Classroom Instruction

  1. Pre-test

    If your students do not have previous experience with the Cosmic Times materials, have them take the Keyword Match Pre-test. The results will help guide the amount of introduction and review you will need to do to prepare your students to work on their video mash-ups. (Pre-test answers: 1-H, 2-J, 3-F, 4-G, 5-B, 6-I, 7-D, 8-A, 9-C, 10-E)

  2. KCLWM graphic organizer

    A KCLWM chart is a graphical organizer that can be used to drive instruction and guide student learning. In this lesson plan, the KCLWM chart is used to help students choose a topic for their Universe Mash-up project. Students fill out different columns of the KCLWM chart as the Engagement progresses.

    K is for what they KNOW about our understanding of the Universe. This should be used initially as a pre-assessment, though students can continue to fill out new items in this column as the lesson progresses.
    C is for what a student has CONFIRMED about our understanding of the Universe. This will be filled out as the student watches/listens to the introductory presentation and as they proceed with their research.
    L is for what a student has LEARNED about our understanding of the Universe. This will be filled out as the student watches/listens to the introductory presentation and as they proceed with their research.
    W is for what a student WONDERS about our understanding of the Universe. Students fill this out at the end of the Engagement activities to help them come up with topics for their mash-up project.
    M is for MISCONCEPTIONS students had about our understanding of the Universe. Students fill this out throughout the lesson if they discover something they thought was a misconception.

    Hand out the KCLWM Chart to your students. Have them complete the "K", or "What I Know", column of the chart, indicating what they already know about cosmology. Have students pair-share their answers.

    Clipart image of a director's chair

    Sample KCLWM chart for Universe Mash-ups

  3. Introductory presentation

    Use the provided presentation to introduce Universe Mash-ups to your class and to guide them through a few of the basic ideas that have led us to our current understanding of the nature of the Universe.

    Pause periodically to check for understanding by asking probing questions and to give students time to fill in the "C" and "L" columns of their KCLWM charts.

    Video is available here:

    A sample Universe Mash-up video, From the Inside Out, is also available to view. It is formally included in the Exploration (where you can find viewing and downloading options), but you may want to show it to students now, if they aren't clear about what they'll be doing.

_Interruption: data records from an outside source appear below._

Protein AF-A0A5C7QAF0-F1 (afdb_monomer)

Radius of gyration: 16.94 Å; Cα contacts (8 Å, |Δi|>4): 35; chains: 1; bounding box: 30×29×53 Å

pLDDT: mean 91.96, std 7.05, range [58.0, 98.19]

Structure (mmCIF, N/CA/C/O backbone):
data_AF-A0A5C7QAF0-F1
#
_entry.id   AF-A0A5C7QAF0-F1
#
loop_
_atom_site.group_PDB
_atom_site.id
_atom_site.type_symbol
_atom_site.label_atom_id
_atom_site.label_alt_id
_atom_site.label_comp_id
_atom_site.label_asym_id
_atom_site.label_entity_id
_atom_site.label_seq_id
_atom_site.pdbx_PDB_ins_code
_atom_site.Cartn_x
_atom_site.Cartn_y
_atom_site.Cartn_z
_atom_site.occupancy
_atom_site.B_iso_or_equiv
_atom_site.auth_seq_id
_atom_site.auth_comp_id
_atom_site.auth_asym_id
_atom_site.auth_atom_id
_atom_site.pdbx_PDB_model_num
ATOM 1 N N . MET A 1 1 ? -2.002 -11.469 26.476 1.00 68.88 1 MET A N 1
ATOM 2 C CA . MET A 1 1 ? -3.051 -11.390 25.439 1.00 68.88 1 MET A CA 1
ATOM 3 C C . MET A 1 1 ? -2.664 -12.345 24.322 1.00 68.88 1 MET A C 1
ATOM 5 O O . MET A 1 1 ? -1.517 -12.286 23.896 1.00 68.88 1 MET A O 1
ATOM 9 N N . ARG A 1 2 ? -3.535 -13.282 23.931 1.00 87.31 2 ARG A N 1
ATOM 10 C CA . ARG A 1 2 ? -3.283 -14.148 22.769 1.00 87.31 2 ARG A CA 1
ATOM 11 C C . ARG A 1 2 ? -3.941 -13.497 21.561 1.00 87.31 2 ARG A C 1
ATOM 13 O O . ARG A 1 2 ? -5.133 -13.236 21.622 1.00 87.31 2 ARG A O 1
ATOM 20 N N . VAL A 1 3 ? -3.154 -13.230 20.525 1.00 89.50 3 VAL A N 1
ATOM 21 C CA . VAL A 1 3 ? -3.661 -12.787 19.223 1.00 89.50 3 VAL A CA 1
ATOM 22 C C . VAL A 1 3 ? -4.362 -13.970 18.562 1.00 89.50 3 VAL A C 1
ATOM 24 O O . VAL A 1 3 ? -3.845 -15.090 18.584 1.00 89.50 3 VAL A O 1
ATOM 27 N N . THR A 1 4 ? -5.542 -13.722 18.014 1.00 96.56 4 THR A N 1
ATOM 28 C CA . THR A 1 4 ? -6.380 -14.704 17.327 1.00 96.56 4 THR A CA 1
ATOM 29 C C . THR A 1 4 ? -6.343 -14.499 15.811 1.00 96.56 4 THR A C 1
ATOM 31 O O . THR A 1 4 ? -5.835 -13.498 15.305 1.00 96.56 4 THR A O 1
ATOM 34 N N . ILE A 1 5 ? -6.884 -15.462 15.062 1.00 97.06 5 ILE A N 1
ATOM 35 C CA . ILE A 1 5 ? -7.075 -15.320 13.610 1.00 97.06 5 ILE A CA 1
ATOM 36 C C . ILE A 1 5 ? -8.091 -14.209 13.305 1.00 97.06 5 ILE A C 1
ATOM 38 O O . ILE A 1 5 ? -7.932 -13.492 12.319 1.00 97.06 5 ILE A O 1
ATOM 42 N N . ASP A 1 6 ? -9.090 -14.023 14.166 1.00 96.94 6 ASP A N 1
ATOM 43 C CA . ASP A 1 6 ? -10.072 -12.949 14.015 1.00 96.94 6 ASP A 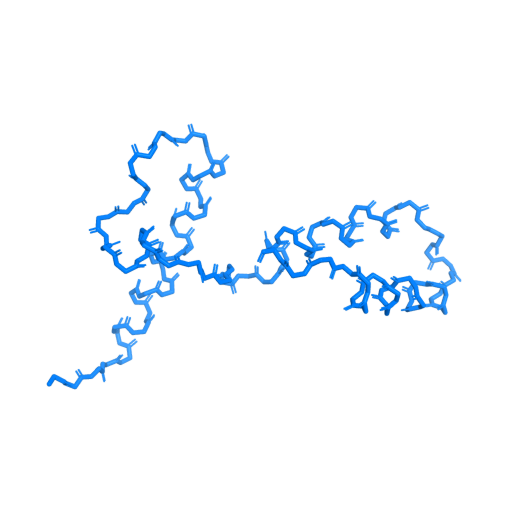CA 1
ATOM 44 C C . ASP A 1 6 ? -9.410 -11.576 14.156 1.00 96.94 6 ASP A C 1
ATOM 46 O O . ASP A 1 6 ? -9.691 -10.678 13.367 1.00 96.94 6 ASP A O 1
ATOM 50 N N . ASP A 1 7 ? -8.454 -11.426 15.079 1.00 95.12 7 ASP A N 1
ATOM 51 C CA . ASP A 1 7 ? -7.677 -10.187 15.218 1.00 95.12 7 ASP A CA 1
ATOM 52 C C . ASP A 1 7 ? -6.890 -9.861 13.940 1.00 95.12 7 ASP A C 1
ATOM 54 O O . ASP A 1 7 ? -6.839 -8.704 13.517 1.00 95.12 7 ASP A O 1
ATOM 58 N N . PHE A 1 8 ? -6.315 -10.878 13.287 1.00 94.62 8 PHE A N 1
ATOM 59 C CA . PHE A 1 8 ? -5.637 -10.705 12.001 1.00 94.62 8 PHE A CA 1
ATOM 60 C C . PHE A 1 8 ? -6.600 -10.198 10.922 1.00 94.62 8 PHE A C 1
ATOM 62 O O . PHE A 1 8 ? -6.304 -9.210 10.248 1.00 94.62 8 PHE A O 1
ATOM 69 N N . TRP A 1 9 ? -7.766 -10.830 10.769 1.00 97.12 9 TRP A N 1
ATOM 70 C CA . TRP A 1 9 ? -8.736 -10.415 9.755 1.00 97.12 9 TRP A CA 1
ATOM 71 C C . TRP A 1 9 ? -9.359 -9.054 10.052 1.00 97.12 9 TRP A C 1
ATOM 73 O O . TRP A 1 9 ? -9.567 -8.274 9.124 1.00 97.12 9 TRP A O 1
ATOM 83 N N . ASN A 1 10 ? -9.587 -8.723 11.323 1.00 95.94 10 ASN A N 1
ATOM 84 C CA . ASN A 1 10 ? -10.021 -7.390 11.736 1.00 95.94 10 ASN A CA 1
ATOM 85 C C . ASN A 1 10 ? -9.006 -6.324 11.312 1.00 95.94 10 ASN A C 1
ATOM 87 O O . ASN A 1 10 ? -9.392 -5.314 10.725 1.00 95.94 10 ASN A O 1
ATOM 91 N N . TRP A 1 11 ? -7.710 -6.576 11.523 1.00 96.31 11 TRP A N 1
ATOM 92 C CA . TRP A 1 11 ? -6.652 -5.669 11.081 1.00 96.31 11 TRP A CA 1
ATOM 93 C C . TRP A 1 11 ? -6.623 -5.512 9.555 1.00 96.31 11 TRP A C 1
ATOM 95 O O . TRP A 1 11 ? -6.571 -4.391 9.050 1.00 96.31 11 TRP A O 1
ATOM 105 N N . VAL A 1 12 ? -6.701 -6.621 8.808 1.00 97.31 12 VAL A N 1
ATOM 106 C CA . VAL A 1 12 ? -6.716 -6.606 7.333 1.00 97.31 12 VAL A CA 1
ATOM 107 C C . VAL A 1 12 ? -7.912 -5.804 6.812 1.00 97.31 12 VAL A C 1
ATOM 109 O O . VAL A 1 12 ? -7.748 -4.928 5.958 1.00 97.31 12 VAL A O 1
ATOM 112 N N . ASN A 1 13 ? -9.104 -6.059 7.351 1.00 97.75 13 ASN A N 1
ATOM 113 C CA . ASN A 1 13 ? -10.329 -5.380 6.943 1.00 97.75 13 ASN A CA 1
ATOM 114 C C . ASN A 1 13 ? -10.276 -3.883 7.256 1.00 97.75 13 ASN A C 1
ATOM 116 O O . ASN A 1 13 ? -10.562 -3.072 6.375 1.00 97.75 13 ASN A O 1
ATOM 120 N N . GLU A 1 14 ? -9.859 -3.500 8.464 1.00 97.88 14 GLU A N 1
ATOM 121 C CA . GLU A 1 14 ? -9.769 -2.088 8.842 1.00 97.88 14 GLU A CA 1
ATOM 122 C C . GLU A 1 14 ? -8.705 -1.355 8.016 1.00 97.88 14 GLU A C 1
ATOM 124 O O . GLU A 1 14 ? -8.944 -0.250 7.523 1.00 97.88 14 GLU A O 1
ATOM 129 N N . ARG A 1 15 ? -7.556 -1.993 7.756 1.00 97.75 15 ARG A N 1
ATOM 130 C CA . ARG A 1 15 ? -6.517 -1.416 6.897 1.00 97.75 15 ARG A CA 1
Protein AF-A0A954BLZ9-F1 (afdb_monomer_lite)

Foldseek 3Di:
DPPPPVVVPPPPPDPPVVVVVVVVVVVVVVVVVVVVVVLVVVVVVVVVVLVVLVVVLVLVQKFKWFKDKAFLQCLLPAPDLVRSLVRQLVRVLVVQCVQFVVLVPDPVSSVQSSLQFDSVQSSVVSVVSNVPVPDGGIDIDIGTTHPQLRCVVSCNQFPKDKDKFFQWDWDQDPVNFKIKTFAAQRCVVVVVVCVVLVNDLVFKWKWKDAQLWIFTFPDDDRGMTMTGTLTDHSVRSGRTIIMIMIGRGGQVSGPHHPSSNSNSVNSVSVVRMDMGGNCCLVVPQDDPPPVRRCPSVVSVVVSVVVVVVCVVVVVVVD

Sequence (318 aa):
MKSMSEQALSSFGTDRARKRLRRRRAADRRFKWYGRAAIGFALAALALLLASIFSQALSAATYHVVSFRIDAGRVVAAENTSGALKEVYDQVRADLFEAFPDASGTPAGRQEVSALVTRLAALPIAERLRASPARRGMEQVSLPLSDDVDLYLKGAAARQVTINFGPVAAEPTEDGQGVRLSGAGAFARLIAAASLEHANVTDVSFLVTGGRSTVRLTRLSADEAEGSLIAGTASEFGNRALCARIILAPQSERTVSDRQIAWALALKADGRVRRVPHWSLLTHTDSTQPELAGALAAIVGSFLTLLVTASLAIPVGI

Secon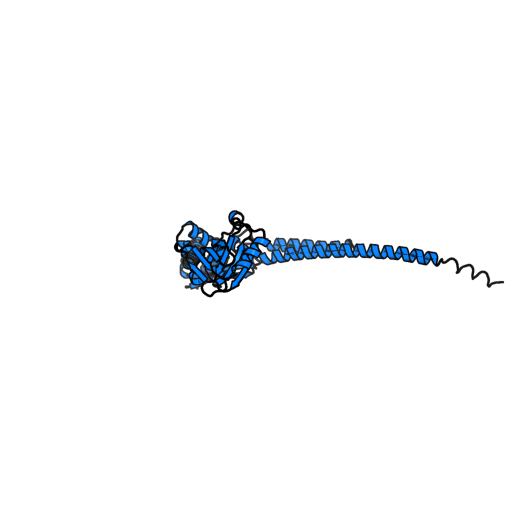dary structure (DSSP, 8-state):
--SSSSTTSSS-S-HHHHHHHHHHHHHHHHHHHHHHHHHHHHHHHHHHHHHHHHHHHHHHTEEEEEEEEEEHHHHHTSSSHHHHHHHHHHHHHHHHHHH-HHHHTSHHHHHHHHTTS-GGGGHHHHHHHHH-TT--SEEEEEEEPPHHHHHHHTT-SS-EEEEEE---EEEE-TTSSEEEEE-TTTTHHHHHHHHHTT--TTTSEEEEEETTEEEEEEEE-SSEEEEEEEES-GGGGTTS-EEEEEE-S-GGGSSS-HHHHHHHHHHHHTT-EEEEE-THHHH-S--S-TTTTTHHHHHHHHHHHHHHHHHHHHHHH-

pLDDT: mean 81.77, std 12.31, range [45.22, 96.19]

Radius of gyration: 32.24 Å; chains: 1; bounding box: 61×82×109 Å

Structure (mmCIF, N/CA/C/O backbone):
data_AF-A0A954BLZ9-F1
#
_entry.id   AF-A0A954BLZ9-F1
#
loop_
_atom_site.group_PDB
_atom_site.id
_atom_site.type_symbol
_atom_site.label_atom_id
_atom_site.label_alt_id
_atom_site.label_comp_id
_atom_site.label_asym_id
_atom_site.label_entity_id
_atom_site.label_seq_id
_atom_site.pdbx_PDB_ins_code
_atom_site.Cartn_x
_atom_site.Cartn_y
_atom_site.Cartn_z
_atom_site.occupancy
_atom_site.B_iso_or_equiv
_atom_site.auth_seq_id
_atom_site.auth_comp_id
_atom_site.auth_asym_id
_atom_site.auth_atom_id
_atom_site.pdbx_PDB_model_num
ATOM 1 N N . MET A 1 1 ? 38.225 -48.474 -84.150 1.00 48.00 1 MET A N 1
ATOM 2 C CA . MET A 1 1 ? 39.025 -48.519 -82.901 1.00 48.00 1 MET A CA 1
ATOM 3 C C . MET A 1 1 ? 39.027 -47.163 -82.172 1.00 48.00 1 MET A C 1
ATOM 5 O O . MET A 1 1 ? 40.068 -46.707 -81.727 1.00 48.00 1 MET A O 1
ATOM 9 N N . LYS A 1 2 ? 37.863 -46.496 -82.059 1.00 48.91 2 LYS A N 1
ATOM 10 C CA . LYS A 1 2 ? 37.714 -45.159 -81.439 1.00 48.91 2 LYS A CA 1
ATOM 11 C C . LYS A 1 2 ? 36.580 -45.105 -80.400 1.00 48.91 2 LYS A C 1
ATOM 13 O O . LYS A 1 2 ? 36.201 -44.030 -79.974 1.00 48.91 2 LYS A O 1
ATOM 18 N N . SER A 1 3 ? 36.043 -46.266 -80.008 1.00 52.41 3 SER A N 1
ATOM 19 C CA . SER A 1 3 ? 34.931 -46.392 -79.054 1.00 52.41 3 SER A CA 1
ATOM 20 C C . SER A 1 3 ? 35.339 -46.966 -77.691 1.00 52.41 3 SER A C 1
ATOM 22 O O . SER A 1 3 ? 34.502 -47.044 -76.801 1.00 52.41 3 SER A O 1
ATOM 24 N N . MET A 1 4 ? 36.609 -47.350 -77.489 1.00 46.38 4 MET A N 1
ATOM 25 C CA . MET A 1 4 ? 37.088 -47.888 -76.203 1.00 46.38 4 MET A CA 1
ATOM 26 C C . MET A 1 4 ? 37.777 -46.852 -75.298 1.00 46.38 4 MET A C 1
ATOM 28 O O . MET A 1 4 ? 37.964 -47.134 -74.119 1.00 46.38 4 MET A O 1
ATOM 32 N N . SER A 1 5 ? 38.131 -45.655 -75.789 1.00 50.00 5 SER A N 1
ATOM 33 C CA . SER A 1 5 ? 38.797 -44.636 -74.952 1.00 50.00 5 SER A CA 1
ATOM 34 C C . SER A 1 5 ? 37.834 -43.689 -74.226 1.00 50.00 5 SER A C 1
ATOM 36 O O . SER A 1 5 ? 38.247 -43.025 -73.282 1.00 50.00 5 SER A O 1
ATOM 38 N N . GLU A 1 6 ? 36.555 -43.632 -74.613 1.00 48.31 6 GLU A N 1
ATOM 39 C CA . GLU A 1 6 ? 35.555 -42.752 -73.977 1.00 48.31 6 GLU A CA 1
ATOM 40 C C . GLU A 1 6 ? 34.891 -43.377 -72.738 1.00 48.31 6 GLU A C 1
ATOM 42 O O . GLU A 1 6 ? 34.467 -42.661 -71.833 1.00 48.31 6 GLU A O 1
ATOM 47 N N . GLN A 1 7 ? 34.859 -44.710 -72.629 1.00 47.97 7 GLN A N 1
ATOM 48 C CA . GLN A 1 7 ? 34.297 -45.400 -71.457 1.00 47.97 7 GLN A CA 1
ATOM 49 C C . GLN A 1 7 ? 35.253 -45.457 -70.252 1.00 47.97 7 GLN A C 1
ATOM 51 O O . GLN A 1 7 ? 34.820 -45.735 -69.134 1.00 47.97 7 GLN A O 1
ATOM 56 N N . ALA A 1 8 ? 36.542 -45.157 -70.441 1.00 45.22 8 ALA A N 1
ATOM 57 C CA . ALA A 1 8 ? 37.537 -45.189 -69.368 1.00 45.22 8 ALA A CA 1
ATOM 58 C C . ALA A 1 8 ? 37.587 -43.898 -68.523 1.00 45.22 8 ALA A C 1
ATOM 60 O O . ALA A 1 8 ? 38.134 -43.917 -67.422 1.00 45.22 8 ALA A O 1
ATOM 61 N N . LEU A 1 9 ? 36.997 -42.789 -68.992 1.00 46.94 9 LEU A N 1
ATOM 62 C CA . LEU A 1 9 ? 37.036 -41.491 -68.296 1.00 46.94 9 LEU A CA 1
ATOM 63 C C . LEU A 1 9 ? 35.759 -41.145 -67.509 1.00 46.94 9 LEU A C 1
ATOM 65 O O . LEU A 1 9 ? 35.771 -40.190 -66.734 1.00 46.94 9 LEU A O 1
ATOM 69 N N . SER A 1 10 ? 34.676 -41.922 -67.631 1.00 48.75 10 SER A N 1
ATOM 70 C CA . SER A 1 10 ? 33.413 -41.672 -66.910 1.00 48.75 10 SER A CA 1
ATOM 71 C C . SER A 1 10 ? 33.185 -42.565 -65.679 1.00 48.75 10 SER A C 1
ATOM 73 O O . SER A 1 10 ? 32.240 -42.337 -64.923 1.00 48.75 10 SER A O 1
ATOM 75 N N . SER A 1 11 ? 34.054 -43.551 -65.417 1.00 50.75 11 SER A N 1
ATOM 76 C CA . SER A 1 11 ? 33.855 -44.548 -64.349 1.00 50.75 11 SER A CA 1
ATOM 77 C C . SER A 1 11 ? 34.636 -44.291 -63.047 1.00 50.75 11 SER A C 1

  4. Additional introductory activities as required

    The following activities can be used if your students need further introduction to the Cosmic Times materials and topics. The goal is for your students to choose a question or topic to research for their mash-up.

    • Jigsaw Activity – Students work in teams to learn about how scientists have come to know what they do about the Universe using articles from the Cosmic Times posters. Activity instructions can be found on the Cosmic Times website: http://go.nasa.gov/1cYCCqo
    • Gallery Walk – Students work in small groups, visiting each Cosmic Times poster to answer an open-ended question about the information on that poster. Activity instructions can be found on the Cosmic Times website: http://go.nasa.gov/1cYCtmP
    • Four Corners – Students split into four groups to discuss possible topics for their Universe Mash-up projects. (Activity instructions here.)
  5. Assessment and Closure

    Have students fill out the "W" column of their K-C-L-W-M chart to help them come up with big questions to research.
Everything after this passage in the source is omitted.